### EXERCISE AIM
Reproduce the entries below exactly, but only from the line containing "ATOM 176 C C" to the line containing "ATOM 222 O O", inclusive.
☆ ☆ ☆ ☆
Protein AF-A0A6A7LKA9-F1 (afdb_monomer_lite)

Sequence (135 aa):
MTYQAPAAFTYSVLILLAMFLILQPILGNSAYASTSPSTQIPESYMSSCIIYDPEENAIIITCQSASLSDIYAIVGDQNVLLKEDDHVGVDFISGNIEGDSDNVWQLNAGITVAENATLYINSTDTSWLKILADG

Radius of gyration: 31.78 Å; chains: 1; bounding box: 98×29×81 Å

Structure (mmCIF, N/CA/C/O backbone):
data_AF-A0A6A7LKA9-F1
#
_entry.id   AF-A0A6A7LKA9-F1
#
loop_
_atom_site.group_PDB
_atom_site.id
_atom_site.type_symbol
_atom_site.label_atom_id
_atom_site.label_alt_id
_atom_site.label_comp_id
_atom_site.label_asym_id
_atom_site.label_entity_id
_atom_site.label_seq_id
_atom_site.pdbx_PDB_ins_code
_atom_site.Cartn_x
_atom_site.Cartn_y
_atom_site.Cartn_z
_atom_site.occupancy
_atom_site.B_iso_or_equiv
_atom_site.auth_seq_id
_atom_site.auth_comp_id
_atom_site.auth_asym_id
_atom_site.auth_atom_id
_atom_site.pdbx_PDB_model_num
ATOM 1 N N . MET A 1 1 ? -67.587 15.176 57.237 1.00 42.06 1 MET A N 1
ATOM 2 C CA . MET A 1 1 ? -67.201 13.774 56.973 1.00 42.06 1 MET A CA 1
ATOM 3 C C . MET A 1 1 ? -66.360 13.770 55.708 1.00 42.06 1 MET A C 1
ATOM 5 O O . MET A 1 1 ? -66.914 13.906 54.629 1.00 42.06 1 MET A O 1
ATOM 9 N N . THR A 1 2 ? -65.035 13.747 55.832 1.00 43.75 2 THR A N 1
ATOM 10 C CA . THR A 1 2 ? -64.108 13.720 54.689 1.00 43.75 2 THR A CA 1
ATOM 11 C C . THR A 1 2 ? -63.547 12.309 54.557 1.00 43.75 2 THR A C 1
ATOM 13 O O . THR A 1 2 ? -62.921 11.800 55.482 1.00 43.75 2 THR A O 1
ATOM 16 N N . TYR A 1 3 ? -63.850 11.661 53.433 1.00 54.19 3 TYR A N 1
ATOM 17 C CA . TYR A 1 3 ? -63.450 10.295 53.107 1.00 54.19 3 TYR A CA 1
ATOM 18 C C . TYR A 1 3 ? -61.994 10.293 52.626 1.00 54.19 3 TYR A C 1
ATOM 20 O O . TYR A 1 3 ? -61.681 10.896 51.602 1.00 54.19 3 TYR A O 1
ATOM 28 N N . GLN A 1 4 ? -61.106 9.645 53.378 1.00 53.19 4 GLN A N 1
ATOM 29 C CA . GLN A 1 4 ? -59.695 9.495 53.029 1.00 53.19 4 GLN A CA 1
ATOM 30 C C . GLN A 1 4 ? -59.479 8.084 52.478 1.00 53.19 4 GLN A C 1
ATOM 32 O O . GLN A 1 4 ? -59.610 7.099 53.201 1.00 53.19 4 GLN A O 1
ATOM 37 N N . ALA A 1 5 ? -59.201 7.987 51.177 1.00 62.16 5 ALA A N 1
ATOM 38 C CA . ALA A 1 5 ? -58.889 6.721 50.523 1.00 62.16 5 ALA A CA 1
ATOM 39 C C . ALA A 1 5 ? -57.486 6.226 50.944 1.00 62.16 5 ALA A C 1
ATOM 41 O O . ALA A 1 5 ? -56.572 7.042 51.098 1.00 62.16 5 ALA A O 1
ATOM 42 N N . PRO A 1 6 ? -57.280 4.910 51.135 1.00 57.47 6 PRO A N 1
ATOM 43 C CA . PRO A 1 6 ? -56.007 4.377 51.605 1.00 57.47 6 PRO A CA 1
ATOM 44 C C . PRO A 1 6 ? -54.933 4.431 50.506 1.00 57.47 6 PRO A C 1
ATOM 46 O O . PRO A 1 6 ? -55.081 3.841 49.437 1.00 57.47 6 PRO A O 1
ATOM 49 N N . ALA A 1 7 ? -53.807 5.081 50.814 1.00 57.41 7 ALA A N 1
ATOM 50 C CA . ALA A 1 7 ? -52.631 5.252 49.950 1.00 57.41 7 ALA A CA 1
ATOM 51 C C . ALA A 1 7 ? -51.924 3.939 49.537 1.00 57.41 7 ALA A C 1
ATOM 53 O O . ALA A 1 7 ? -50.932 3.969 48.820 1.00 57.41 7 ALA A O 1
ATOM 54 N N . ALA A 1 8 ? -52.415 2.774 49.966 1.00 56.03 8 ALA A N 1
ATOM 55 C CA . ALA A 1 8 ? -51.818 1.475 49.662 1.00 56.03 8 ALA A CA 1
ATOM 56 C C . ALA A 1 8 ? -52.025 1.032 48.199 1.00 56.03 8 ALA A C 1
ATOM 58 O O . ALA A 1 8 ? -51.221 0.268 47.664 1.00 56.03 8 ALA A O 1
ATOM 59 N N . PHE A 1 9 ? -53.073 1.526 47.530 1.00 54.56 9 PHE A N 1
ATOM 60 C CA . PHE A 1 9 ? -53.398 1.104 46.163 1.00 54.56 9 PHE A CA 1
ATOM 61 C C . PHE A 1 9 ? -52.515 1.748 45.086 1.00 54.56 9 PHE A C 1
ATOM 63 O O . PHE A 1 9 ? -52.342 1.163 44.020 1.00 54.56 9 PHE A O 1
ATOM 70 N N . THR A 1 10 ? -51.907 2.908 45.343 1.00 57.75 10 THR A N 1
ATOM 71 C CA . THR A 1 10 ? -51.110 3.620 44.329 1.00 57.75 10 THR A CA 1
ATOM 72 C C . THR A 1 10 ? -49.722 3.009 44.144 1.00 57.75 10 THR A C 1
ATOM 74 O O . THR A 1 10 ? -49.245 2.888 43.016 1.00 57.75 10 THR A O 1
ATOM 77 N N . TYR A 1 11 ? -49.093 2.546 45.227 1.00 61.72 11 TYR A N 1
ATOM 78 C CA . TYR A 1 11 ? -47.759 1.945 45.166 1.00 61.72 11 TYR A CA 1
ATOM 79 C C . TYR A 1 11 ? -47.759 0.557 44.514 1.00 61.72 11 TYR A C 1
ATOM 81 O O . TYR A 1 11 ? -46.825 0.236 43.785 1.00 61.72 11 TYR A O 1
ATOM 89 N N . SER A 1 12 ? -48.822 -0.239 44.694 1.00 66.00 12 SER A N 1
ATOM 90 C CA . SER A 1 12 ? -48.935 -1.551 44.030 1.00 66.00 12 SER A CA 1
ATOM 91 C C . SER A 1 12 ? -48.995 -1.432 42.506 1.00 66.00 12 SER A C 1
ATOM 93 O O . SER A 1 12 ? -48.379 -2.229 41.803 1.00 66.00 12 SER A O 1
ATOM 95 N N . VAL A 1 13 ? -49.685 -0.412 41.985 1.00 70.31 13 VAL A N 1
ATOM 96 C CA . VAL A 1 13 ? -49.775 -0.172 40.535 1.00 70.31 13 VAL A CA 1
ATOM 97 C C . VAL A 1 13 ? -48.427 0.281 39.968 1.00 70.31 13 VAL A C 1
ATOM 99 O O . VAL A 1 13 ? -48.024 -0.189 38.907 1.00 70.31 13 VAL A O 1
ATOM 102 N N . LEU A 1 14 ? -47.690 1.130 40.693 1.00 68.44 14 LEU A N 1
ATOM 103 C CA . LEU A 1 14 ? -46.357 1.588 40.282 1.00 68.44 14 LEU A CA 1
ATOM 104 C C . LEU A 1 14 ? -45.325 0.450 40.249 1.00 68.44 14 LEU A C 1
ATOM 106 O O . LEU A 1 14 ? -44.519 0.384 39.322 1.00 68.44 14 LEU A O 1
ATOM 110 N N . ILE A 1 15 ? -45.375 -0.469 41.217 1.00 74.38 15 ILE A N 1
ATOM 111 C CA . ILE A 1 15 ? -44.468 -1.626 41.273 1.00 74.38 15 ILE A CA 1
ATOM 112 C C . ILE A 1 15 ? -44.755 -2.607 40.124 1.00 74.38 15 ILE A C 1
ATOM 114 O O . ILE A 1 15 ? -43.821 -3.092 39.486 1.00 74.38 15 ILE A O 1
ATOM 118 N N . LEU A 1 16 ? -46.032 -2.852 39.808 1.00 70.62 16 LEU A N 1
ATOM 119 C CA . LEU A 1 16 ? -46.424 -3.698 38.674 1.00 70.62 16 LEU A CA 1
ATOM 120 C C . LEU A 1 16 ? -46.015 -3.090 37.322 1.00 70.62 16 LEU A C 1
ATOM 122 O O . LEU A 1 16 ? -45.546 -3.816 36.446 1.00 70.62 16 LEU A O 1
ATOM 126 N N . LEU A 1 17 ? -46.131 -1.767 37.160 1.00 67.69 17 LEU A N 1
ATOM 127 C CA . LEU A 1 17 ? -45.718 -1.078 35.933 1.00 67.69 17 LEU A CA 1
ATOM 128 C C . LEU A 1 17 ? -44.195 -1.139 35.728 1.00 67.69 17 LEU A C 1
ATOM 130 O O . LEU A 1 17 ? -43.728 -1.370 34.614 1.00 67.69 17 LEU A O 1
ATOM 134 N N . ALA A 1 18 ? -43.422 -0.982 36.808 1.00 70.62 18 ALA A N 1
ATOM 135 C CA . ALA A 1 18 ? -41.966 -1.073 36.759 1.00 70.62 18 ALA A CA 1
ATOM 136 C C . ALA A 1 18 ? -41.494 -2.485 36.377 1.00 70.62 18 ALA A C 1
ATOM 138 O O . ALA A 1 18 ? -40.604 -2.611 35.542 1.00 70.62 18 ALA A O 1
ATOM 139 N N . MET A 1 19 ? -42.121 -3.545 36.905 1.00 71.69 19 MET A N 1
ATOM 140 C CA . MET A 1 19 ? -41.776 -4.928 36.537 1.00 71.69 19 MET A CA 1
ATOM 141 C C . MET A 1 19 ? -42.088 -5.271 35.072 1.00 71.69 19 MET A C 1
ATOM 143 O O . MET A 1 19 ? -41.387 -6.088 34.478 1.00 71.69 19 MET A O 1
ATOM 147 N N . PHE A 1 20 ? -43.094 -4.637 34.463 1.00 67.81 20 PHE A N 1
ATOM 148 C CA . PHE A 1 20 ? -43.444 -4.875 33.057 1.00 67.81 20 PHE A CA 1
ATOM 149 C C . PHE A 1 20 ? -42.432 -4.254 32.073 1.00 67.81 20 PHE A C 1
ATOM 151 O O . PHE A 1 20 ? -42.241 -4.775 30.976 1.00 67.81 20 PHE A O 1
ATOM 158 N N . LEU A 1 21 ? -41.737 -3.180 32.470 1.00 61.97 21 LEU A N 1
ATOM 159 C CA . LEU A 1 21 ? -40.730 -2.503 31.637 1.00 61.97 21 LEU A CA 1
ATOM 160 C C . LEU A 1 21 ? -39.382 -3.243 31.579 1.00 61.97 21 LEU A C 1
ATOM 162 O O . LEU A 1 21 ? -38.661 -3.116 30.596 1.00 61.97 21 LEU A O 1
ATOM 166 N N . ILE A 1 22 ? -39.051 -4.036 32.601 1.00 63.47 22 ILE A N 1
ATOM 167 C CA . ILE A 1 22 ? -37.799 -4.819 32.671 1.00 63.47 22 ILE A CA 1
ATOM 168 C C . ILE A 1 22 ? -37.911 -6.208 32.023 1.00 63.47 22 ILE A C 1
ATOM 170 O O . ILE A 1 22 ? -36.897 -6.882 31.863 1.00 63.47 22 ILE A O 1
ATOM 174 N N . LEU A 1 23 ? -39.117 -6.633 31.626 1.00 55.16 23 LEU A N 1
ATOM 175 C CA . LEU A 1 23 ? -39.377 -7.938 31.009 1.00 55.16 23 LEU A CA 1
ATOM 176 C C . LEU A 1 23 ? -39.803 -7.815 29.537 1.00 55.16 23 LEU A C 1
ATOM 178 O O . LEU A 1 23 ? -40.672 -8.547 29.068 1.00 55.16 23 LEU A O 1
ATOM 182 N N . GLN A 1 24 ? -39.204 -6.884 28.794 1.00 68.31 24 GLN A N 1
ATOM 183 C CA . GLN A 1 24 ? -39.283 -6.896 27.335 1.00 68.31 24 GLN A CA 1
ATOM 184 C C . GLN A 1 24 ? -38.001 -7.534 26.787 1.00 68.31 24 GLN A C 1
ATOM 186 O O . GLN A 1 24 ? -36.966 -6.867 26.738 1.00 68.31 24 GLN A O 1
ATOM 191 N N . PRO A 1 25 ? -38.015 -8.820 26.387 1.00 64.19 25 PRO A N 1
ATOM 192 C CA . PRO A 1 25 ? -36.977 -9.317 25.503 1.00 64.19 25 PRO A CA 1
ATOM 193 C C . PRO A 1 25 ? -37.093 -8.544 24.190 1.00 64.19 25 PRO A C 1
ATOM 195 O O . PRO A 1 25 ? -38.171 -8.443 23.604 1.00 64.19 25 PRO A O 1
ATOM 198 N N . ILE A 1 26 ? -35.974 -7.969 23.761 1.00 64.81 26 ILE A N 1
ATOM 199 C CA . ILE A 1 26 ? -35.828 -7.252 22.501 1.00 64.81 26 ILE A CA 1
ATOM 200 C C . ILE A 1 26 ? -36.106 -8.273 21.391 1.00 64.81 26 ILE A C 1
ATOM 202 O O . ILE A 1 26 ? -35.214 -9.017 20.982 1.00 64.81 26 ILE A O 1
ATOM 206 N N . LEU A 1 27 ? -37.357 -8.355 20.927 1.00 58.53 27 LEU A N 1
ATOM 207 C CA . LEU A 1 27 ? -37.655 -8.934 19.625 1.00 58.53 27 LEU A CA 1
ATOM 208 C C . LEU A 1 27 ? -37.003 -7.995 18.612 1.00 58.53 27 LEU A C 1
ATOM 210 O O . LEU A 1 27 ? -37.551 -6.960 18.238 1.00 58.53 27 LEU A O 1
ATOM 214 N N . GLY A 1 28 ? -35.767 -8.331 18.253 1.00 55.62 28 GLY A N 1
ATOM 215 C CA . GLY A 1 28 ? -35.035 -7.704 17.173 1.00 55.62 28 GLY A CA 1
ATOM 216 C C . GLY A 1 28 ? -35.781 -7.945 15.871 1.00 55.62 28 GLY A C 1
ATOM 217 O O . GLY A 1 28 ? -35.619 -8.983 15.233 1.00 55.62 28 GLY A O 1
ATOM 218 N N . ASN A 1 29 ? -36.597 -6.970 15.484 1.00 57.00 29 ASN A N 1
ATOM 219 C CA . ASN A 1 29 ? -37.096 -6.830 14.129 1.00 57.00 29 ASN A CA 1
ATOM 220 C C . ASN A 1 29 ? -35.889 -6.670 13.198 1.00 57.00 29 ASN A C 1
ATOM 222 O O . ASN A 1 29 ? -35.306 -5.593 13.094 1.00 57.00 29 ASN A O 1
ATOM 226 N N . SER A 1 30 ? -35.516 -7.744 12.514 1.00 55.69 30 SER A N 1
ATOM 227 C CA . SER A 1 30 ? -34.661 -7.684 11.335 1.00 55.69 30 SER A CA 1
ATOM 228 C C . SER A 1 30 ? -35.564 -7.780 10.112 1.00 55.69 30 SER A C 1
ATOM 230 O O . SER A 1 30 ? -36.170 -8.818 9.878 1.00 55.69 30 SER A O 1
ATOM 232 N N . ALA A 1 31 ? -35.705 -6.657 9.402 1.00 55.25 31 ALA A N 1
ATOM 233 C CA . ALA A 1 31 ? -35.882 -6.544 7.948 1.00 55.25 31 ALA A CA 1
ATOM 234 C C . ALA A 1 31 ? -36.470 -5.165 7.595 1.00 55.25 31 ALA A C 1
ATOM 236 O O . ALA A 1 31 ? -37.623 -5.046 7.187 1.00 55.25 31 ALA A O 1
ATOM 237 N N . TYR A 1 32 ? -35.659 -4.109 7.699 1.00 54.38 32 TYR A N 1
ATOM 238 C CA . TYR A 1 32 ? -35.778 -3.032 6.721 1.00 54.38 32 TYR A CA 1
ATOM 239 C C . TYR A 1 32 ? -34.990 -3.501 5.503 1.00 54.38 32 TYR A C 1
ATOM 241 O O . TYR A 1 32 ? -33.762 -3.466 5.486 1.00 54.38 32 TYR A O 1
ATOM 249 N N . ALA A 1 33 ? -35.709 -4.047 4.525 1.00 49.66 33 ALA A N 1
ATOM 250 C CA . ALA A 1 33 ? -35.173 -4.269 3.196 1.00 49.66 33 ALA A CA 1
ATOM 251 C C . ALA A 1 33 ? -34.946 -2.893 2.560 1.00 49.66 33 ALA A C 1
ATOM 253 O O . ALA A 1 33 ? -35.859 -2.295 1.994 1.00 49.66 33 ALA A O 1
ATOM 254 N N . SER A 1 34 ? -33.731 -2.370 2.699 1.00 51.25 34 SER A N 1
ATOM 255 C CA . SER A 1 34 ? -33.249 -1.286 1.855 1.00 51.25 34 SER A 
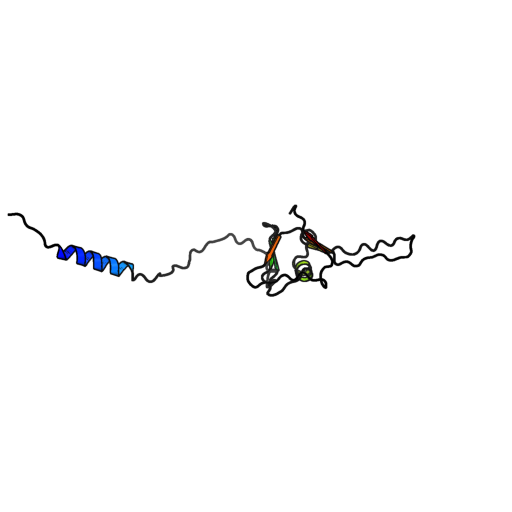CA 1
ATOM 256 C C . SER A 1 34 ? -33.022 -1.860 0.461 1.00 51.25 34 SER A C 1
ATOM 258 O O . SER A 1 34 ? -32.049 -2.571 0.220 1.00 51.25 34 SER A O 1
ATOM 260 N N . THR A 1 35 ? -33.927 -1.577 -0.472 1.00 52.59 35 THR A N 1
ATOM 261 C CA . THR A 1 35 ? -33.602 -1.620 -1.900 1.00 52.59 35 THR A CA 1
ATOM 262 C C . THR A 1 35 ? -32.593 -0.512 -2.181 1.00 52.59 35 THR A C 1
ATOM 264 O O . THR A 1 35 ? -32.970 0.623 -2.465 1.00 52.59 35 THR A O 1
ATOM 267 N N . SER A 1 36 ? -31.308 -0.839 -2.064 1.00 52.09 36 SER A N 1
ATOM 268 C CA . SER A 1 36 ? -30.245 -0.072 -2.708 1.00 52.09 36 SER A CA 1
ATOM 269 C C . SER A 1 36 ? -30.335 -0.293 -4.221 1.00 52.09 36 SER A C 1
☆ ☆ ☆ ☆
### ANSWER SECTION
ATOM 176 C C . LEU A 1 23 ? -39.803 -7.815 29.537 1.00 55.16 23 LEU A C 1
ATOM 178 O O . LEU A 1 23 ? -40.672 -8.547 29.068 1.00 55.16 23 LEU A O 1
ATOM 182 N N . GLN A 1 24 ? -39.204 -6.884 28.794 1.00 68.31 24 GLN A N 1
ATOM 183 C CA . GLN A 1 24 ? -39.283 -6.896 27.335 1.00 68.31 24 GLN A CA 1
ATOM 184 C C . GLN A 1 24 ? -38.001 -7.534 26.787 1.00 68.31 24 GLN A C 1
ATOM 186 O O . GLN A 1 24 ? -36.966 -6.867 26.738 1.00 68.31 24 GLN A O 1
ATOM 191 N N . PRO A 1 25 ? -38.015 -8.820 26.387 1.00 64.19 25 PRO A N 1
ATOM 192 C CA . PRO A 1 25 ? -36.977 -9.317 25.503 1.00 64.19 25 PRO A CA 1
ATOM 193 C C . PRO A 1 25 ? -37.093 -8.544 24.190 1.00 64.19 25 PRO A C 1
ATOM 195 O O . PRO A 1 25 ? -38.171 -8.443 23.604 1.00 64.19 25 PRO A O 1
ATOM 198 N N . ILE A 1 26 ? -35.974 -7.969 23.761 1.00 64.81 26 ILE A N 1
ATOM 199 C CA . ILE A 1 26 ? -35.828 -7.252 22.501 1.00 64.81 26 ILE A CA 1
ATOM 200 C C . ILE A 1 26 ? -36.106 -8.273 21.391 1.00 64.81 26 ILE A C 1
ATOM 202 O O . ILE A 1 26 ? -35.214 -9.017 20.982 1.00 64.81 26 ILE A O 1
ATOM 206 N N . LEU A 1 27 ? -37.357 -8.355 20.927 1.00 58.53 27 LEU A N 1
ATOM 207 C CA . LEU A 1 27 ? -37.655 -8.934 19.625 1.00 58.53 27 LEU A CA 1
ATOM 208 C C . LEU A 1 27 ? -37.003 -7.995 18.612 1.00 58.53 27 LEU A C 1
ATOM 210 O O . LEU A 1 27 ? -37.551 -6.960 18.238 1.00 58.53 27 LEU A O 1
ATOM 214 N N . GLY A 1 28 ? -35.767 -8.331 18.253 1.00 55.62 28 GLY A N 1
ATOM 215 C CA . GLY A 1 28 ? -35.035 -7.704 17.173 1.00 55.62 28 GLY A CA 1
ATOM 216 C C . GLY A 1 28 ? -35.781 -7.945 15.871 1.00 55.62 28 GLY A C 1
ATOM 217 O O . GLY A 1 28 ? -35.619 -8.983 15.233 1.00 55.62 28 GLY A O 1
ATOM 218 N N . ASN A 1 29 ? -36.597 -6.970 15.484 1.00 57.00 29 ASN A N 1
ATOM 219 C CA . ASN A 1 29 ? -37.096 -6.830 14.129 1.00 57.00 29 ASN A CA 1
ATOM 220 C C . ASN A 1 29 ? -35.889 -6.670 13.198 1.00 57.00 29 ASN A C 1
ATOM 222 O O . ASN A 1 29 ? -35.306 -5.593 13.094 1.00 57.00 29 ASN A O 1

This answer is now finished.